DIRECTIONS: Among the lines below, copy exactly those from the one with "ATOM 38 C C" through the one with "ATOM 42 C CA", counting both ends.

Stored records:
== Segment start ==

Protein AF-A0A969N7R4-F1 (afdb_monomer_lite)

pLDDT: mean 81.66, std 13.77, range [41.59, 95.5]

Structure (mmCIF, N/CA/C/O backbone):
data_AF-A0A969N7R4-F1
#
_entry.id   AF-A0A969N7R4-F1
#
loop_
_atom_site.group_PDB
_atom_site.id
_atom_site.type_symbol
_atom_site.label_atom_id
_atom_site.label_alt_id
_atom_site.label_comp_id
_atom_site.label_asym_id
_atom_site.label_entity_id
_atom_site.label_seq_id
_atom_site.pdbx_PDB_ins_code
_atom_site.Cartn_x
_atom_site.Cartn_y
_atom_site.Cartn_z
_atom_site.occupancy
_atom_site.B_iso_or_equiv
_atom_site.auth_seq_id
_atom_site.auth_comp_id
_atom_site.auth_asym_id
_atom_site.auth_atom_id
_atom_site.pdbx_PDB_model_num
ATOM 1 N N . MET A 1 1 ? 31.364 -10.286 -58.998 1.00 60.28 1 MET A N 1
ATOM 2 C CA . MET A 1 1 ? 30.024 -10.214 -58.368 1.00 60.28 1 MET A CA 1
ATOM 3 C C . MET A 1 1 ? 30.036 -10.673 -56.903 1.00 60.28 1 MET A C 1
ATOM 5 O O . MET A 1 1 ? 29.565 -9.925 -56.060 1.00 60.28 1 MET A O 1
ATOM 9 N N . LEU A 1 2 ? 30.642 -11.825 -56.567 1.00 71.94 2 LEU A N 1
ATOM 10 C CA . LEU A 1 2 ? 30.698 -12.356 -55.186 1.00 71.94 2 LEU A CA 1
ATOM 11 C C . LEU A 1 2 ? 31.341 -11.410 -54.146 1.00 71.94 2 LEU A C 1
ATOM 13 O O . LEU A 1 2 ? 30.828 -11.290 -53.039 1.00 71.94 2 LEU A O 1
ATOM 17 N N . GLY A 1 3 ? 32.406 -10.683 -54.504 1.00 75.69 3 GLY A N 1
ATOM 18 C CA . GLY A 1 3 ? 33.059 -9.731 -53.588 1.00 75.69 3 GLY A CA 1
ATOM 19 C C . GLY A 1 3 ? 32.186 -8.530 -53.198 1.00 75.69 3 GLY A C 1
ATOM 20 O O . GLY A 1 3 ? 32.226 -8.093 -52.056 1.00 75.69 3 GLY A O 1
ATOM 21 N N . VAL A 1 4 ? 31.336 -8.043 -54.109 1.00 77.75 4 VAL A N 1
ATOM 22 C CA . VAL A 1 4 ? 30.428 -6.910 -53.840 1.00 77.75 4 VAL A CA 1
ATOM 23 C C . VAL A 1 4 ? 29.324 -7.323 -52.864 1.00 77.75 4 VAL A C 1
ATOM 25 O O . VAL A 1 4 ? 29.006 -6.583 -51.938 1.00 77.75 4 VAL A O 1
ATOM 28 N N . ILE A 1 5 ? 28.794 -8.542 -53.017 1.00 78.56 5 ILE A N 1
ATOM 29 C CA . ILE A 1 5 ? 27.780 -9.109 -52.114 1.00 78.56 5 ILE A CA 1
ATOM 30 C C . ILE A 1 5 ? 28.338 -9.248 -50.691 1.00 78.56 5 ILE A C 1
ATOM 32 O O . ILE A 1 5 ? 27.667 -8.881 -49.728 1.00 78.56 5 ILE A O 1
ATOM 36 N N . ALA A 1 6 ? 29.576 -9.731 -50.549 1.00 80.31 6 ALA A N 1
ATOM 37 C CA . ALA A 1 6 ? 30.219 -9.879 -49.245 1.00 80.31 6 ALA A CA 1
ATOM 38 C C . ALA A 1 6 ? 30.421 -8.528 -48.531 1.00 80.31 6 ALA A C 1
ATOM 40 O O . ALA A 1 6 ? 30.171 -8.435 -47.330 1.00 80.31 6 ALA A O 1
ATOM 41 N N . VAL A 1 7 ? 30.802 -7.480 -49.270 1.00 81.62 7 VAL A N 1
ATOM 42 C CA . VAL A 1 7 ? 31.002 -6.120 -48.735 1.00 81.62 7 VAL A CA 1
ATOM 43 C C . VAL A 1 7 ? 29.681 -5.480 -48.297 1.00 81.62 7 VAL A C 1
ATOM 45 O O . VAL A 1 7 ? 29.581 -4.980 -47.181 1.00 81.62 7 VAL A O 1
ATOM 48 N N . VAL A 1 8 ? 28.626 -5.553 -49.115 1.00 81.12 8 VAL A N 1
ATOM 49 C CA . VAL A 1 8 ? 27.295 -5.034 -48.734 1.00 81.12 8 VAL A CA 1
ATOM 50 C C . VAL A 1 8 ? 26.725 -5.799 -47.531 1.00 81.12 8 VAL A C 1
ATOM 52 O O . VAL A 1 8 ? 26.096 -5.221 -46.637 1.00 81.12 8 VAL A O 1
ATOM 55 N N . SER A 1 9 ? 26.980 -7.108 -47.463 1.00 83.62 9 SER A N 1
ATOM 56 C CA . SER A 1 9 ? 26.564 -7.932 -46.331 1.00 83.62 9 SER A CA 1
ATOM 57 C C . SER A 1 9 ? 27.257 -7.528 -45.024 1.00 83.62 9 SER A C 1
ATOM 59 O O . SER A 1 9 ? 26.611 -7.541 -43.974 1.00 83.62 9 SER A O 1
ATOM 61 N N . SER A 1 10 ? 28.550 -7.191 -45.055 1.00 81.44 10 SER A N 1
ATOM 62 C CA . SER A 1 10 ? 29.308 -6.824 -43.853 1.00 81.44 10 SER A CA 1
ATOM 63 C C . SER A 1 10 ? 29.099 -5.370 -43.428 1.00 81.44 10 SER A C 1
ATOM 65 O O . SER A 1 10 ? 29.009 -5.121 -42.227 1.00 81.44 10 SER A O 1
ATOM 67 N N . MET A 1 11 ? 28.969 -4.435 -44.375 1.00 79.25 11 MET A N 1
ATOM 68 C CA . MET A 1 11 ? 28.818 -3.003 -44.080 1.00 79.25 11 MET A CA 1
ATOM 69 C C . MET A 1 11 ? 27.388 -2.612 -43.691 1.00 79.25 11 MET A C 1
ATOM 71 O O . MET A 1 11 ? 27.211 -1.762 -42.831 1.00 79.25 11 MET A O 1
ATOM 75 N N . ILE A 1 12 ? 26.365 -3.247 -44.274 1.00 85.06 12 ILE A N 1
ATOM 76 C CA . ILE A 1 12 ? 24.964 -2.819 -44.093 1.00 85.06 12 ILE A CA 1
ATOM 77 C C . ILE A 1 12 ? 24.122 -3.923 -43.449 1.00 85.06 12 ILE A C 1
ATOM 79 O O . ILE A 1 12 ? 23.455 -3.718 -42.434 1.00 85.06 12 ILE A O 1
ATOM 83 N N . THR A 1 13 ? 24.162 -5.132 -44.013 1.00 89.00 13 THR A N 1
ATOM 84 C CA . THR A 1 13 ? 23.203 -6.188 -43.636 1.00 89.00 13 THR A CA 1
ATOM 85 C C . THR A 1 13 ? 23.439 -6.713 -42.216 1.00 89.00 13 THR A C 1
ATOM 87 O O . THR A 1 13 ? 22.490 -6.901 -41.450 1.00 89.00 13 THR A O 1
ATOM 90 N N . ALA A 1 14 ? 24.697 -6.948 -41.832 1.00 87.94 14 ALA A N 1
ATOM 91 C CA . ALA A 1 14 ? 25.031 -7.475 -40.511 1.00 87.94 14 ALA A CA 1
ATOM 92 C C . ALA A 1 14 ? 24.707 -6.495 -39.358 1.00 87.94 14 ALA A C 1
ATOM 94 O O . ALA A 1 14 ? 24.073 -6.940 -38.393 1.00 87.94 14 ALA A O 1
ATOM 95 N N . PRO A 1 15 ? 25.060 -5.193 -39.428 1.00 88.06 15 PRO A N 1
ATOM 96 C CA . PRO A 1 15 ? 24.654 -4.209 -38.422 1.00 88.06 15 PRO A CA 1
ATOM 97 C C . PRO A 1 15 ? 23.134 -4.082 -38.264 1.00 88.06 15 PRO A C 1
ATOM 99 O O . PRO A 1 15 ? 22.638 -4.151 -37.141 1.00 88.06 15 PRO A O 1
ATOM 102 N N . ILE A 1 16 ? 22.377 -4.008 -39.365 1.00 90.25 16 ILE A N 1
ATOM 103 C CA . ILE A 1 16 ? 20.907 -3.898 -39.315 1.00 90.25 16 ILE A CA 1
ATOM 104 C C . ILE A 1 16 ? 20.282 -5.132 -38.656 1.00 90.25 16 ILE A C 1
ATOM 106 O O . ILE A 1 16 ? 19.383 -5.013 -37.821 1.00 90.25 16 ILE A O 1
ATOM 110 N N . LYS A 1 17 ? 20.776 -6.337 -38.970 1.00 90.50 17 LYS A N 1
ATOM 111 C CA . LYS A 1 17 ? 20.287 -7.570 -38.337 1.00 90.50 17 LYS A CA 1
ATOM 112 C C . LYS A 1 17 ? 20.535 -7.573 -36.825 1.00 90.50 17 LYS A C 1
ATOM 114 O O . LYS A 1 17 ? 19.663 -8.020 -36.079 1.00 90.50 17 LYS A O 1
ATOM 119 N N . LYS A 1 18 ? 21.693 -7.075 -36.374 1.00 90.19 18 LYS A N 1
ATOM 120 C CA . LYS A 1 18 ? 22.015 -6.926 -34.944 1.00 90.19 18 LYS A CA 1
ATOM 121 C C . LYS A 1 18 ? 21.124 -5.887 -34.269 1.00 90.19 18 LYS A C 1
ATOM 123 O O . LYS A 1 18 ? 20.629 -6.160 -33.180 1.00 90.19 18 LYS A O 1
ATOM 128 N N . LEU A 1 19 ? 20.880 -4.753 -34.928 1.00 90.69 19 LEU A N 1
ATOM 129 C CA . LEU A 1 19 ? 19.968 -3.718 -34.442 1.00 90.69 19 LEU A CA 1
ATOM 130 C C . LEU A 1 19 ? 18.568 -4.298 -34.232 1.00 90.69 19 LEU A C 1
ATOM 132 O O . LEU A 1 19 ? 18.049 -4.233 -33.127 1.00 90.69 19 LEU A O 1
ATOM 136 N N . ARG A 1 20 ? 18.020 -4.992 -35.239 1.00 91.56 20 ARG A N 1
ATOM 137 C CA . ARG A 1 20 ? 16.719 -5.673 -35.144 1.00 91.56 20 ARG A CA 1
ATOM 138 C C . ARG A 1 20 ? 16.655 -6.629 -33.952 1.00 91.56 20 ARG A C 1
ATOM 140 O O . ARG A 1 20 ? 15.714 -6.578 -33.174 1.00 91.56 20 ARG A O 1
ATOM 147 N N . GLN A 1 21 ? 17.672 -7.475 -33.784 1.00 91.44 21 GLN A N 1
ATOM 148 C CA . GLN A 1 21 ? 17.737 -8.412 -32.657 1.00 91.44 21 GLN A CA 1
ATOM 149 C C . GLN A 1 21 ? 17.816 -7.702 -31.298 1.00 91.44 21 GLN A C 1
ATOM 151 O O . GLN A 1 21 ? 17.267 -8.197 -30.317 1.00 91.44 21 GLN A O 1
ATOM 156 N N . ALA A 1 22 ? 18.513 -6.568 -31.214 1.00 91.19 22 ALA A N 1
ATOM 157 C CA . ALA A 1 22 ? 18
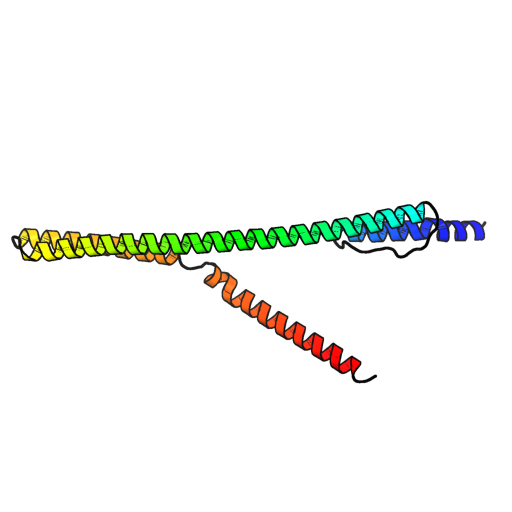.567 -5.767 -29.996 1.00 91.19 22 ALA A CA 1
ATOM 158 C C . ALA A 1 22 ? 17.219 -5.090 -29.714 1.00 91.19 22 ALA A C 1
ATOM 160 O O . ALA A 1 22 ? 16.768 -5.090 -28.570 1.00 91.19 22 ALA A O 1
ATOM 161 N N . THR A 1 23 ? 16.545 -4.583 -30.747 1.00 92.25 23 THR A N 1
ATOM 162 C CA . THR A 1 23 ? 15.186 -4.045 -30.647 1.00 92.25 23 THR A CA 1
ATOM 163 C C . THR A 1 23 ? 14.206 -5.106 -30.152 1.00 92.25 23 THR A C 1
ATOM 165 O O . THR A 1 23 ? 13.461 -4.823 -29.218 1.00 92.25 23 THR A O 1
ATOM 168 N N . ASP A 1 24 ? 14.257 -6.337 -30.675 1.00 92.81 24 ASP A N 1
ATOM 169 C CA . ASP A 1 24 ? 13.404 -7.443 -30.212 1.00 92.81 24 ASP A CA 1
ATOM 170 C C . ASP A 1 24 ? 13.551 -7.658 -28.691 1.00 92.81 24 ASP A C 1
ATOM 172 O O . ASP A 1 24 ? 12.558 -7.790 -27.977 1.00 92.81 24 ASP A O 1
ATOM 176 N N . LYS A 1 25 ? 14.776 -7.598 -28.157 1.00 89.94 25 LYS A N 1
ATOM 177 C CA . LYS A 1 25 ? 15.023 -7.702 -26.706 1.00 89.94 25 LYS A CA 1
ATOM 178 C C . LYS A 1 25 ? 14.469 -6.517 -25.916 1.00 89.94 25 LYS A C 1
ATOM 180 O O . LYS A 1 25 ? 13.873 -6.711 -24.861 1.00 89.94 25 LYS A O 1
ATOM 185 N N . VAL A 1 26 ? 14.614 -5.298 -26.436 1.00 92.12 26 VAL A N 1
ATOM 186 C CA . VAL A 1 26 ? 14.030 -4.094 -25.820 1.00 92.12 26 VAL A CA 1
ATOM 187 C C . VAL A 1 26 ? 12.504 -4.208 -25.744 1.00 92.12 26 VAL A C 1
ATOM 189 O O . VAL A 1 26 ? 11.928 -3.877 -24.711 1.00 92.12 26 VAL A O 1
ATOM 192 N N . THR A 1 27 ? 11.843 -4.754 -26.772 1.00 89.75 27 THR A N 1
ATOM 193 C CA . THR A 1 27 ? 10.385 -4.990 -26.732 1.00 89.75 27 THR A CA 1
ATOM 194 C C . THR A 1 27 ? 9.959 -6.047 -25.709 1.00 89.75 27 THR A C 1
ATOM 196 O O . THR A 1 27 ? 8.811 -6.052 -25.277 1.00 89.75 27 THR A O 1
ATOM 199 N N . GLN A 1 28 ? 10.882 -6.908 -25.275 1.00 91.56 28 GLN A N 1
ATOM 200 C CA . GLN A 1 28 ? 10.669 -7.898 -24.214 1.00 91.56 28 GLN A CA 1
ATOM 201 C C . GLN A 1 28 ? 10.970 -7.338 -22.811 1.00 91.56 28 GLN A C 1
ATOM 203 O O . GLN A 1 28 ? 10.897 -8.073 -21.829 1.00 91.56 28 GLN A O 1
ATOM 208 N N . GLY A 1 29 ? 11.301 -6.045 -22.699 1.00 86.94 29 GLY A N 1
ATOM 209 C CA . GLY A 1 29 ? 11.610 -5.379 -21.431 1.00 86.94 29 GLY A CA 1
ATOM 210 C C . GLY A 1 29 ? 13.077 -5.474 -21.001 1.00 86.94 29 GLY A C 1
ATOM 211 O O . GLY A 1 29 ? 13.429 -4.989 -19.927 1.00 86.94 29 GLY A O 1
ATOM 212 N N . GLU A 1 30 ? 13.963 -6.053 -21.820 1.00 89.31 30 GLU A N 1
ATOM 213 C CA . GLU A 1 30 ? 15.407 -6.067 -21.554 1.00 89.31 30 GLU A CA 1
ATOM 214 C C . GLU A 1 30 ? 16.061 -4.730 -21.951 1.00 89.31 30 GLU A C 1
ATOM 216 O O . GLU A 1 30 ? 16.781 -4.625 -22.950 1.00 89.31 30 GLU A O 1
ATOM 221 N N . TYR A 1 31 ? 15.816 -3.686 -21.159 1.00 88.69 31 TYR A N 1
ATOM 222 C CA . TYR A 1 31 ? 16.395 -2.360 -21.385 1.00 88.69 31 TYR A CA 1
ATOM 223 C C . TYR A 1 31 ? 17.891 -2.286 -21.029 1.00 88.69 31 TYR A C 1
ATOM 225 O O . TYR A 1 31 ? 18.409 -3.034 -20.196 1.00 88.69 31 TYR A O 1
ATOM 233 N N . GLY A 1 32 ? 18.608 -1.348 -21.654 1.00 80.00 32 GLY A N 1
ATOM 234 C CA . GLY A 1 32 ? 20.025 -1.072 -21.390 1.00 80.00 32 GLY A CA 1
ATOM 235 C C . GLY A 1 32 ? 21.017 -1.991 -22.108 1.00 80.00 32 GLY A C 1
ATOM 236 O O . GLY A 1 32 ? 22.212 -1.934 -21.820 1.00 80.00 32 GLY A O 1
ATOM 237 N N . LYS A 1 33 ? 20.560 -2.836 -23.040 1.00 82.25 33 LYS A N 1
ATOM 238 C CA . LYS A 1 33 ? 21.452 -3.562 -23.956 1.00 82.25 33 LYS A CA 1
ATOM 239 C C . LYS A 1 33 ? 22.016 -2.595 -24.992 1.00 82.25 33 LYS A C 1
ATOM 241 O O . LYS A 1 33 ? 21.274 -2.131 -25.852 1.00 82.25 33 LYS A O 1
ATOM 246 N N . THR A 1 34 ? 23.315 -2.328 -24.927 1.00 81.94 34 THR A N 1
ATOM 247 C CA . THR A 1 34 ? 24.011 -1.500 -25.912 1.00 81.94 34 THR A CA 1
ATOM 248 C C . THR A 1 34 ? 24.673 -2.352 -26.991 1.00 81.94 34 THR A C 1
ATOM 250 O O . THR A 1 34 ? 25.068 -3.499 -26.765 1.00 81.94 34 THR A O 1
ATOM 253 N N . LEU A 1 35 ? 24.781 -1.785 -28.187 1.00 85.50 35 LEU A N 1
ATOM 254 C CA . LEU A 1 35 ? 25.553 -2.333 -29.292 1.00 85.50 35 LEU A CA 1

== Segment end ==
== Segment start ==

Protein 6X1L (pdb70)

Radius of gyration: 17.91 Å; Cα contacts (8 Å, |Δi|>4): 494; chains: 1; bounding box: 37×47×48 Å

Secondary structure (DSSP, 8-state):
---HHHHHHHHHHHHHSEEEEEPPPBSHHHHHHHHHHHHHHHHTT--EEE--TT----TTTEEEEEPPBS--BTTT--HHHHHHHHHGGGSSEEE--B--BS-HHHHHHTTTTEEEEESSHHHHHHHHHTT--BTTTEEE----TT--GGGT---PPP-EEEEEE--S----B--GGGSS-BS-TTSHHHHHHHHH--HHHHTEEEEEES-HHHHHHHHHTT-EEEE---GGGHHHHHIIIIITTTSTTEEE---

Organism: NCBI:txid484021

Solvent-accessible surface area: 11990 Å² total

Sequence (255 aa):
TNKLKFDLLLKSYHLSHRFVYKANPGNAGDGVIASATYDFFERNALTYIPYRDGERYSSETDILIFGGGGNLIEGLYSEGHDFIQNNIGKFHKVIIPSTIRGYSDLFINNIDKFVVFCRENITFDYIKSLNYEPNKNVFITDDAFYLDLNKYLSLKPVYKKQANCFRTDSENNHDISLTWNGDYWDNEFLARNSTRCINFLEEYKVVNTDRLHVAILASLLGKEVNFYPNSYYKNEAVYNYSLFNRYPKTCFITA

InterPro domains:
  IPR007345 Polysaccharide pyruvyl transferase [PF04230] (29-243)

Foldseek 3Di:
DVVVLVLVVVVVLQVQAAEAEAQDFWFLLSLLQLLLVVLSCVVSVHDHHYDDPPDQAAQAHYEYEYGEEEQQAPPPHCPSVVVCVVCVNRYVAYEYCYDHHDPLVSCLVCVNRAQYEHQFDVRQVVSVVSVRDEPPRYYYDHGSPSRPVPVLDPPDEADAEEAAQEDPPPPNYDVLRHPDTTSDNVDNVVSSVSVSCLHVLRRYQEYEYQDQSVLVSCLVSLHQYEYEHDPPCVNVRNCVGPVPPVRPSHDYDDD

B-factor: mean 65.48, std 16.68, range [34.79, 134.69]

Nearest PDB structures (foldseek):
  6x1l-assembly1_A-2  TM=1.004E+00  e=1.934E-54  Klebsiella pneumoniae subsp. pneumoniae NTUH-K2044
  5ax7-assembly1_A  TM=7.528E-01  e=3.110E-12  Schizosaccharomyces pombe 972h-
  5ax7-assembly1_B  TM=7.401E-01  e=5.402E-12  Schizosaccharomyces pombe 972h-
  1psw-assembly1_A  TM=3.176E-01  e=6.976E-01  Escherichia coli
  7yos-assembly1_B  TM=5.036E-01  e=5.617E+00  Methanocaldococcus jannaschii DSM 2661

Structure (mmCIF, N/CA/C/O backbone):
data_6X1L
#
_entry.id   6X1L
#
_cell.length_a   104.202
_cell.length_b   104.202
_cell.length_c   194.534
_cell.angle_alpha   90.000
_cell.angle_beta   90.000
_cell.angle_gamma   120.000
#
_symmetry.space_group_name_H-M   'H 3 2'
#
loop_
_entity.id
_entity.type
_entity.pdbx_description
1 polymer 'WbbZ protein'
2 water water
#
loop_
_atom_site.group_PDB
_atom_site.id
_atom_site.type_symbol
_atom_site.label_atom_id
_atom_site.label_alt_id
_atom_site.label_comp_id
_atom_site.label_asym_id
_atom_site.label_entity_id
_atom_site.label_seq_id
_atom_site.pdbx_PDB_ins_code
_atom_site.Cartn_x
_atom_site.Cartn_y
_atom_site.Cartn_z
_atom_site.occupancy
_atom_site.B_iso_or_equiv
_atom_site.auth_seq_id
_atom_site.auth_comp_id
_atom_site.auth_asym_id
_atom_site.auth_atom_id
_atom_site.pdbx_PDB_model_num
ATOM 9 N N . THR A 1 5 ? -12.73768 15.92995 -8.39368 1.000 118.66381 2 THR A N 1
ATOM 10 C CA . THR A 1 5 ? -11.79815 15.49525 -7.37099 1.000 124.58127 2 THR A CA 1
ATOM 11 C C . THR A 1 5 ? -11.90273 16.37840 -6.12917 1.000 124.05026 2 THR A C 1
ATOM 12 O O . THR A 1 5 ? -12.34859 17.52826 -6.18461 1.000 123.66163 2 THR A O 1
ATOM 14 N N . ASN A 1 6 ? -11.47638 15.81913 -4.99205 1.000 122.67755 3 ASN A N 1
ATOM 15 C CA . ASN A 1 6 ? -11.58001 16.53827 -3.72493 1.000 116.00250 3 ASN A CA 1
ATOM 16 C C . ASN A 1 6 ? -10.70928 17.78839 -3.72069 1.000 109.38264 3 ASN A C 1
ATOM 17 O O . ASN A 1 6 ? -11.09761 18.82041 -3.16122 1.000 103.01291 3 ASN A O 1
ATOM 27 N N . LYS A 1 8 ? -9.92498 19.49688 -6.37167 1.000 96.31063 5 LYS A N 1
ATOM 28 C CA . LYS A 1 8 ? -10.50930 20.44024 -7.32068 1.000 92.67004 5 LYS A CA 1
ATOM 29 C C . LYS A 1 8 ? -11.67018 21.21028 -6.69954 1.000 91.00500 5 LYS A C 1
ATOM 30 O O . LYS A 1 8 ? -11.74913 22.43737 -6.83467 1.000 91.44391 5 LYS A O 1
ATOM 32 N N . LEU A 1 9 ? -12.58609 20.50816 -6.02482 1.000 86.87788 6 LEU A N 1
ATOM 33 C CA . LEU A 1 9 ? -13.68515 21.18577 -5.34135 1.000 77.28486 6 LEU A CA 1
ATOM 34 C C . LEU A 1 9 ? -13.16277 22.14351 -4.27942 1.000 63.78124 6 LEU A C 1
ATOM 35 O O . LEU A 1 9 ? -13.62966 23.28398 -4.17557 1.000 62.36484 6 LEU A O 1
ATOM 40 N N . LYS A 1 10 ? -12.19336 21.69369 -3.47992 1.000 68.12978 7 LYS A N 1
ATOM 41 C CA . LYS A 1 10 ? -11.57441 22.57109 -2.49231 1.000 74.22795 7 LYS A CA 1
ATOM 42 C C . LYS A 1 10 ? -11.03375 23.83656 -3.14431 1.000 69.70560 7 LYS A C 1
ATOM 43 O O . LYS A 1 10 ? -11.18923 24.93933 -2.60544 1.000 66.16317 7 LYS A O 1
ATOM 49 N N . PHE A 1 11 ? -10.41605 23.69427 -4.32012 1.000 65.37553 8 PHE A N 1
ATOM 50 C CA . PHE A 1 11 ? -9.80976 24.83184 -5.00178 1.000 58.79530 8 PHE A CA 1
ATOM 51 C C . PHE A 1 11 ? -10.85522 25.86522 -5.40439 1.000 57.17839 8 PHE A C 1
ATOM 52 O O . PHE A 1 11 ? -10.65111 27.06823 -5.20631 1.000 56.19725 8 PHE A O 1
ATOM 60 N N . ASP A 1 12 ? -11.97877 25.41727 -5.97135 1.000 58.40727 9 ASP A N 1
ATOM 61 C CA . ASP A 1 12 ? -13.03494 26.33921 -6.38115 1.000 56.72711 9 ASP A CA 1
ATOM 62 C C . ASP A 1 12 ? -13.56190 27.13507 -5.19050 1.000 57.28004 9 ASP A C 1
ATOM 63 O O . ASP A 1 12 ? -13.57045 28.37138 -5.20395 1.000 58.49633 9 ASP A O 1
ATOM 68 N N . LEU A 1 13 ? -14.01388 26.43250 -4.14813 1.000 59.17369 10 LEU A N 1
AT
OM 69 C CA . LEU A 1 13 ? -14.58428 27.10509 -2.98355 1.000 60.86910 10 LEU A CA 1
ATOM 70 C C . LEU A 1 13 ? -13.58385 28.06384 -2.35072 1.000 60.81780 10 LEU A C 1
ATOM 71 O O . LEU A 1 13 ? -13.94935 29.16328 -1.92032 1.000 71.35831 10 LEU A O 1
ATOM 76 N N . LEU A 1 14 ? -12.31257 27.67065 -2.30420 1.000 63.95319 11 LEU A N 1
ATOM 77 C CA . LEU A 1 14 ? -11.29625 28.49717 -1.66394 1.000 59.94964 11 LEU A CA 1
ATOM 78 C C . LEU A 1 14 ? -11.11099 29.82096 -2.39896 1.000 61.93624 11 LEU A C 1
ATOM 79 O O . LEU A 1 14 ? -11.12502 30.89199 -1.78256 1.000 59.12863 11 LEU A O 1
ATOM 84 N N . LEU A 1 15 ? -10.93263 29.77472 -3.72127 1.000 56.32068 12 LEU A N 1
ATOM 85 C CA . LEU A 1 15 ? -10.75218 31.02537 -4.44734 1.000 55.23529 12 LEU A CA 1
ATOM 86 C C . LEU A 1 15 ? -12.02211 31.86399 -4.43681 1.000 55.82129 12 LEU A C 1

== Segment end ==

TASK ANSWER:
ATOM 38 C C . ALA A 1 6 ? 30.421 -8.528 -48.531 1.00 80.31 6 ALA A C 1
ATOM 40 O O . ALA A 1 6 ? 30.171 -8.435 -47.330 1.00 80.31 6 ALA A O 1
ATOM 41 N N . VAL A 1 7 ? 30.802 -7.480 -49.270 1.00 81.62 7 VAL A N 1
ATOM 42 C CA . VAL A 1 7 ? 31.002 -6.120 -48.735 1.00 81.62 7 VAL A CA 1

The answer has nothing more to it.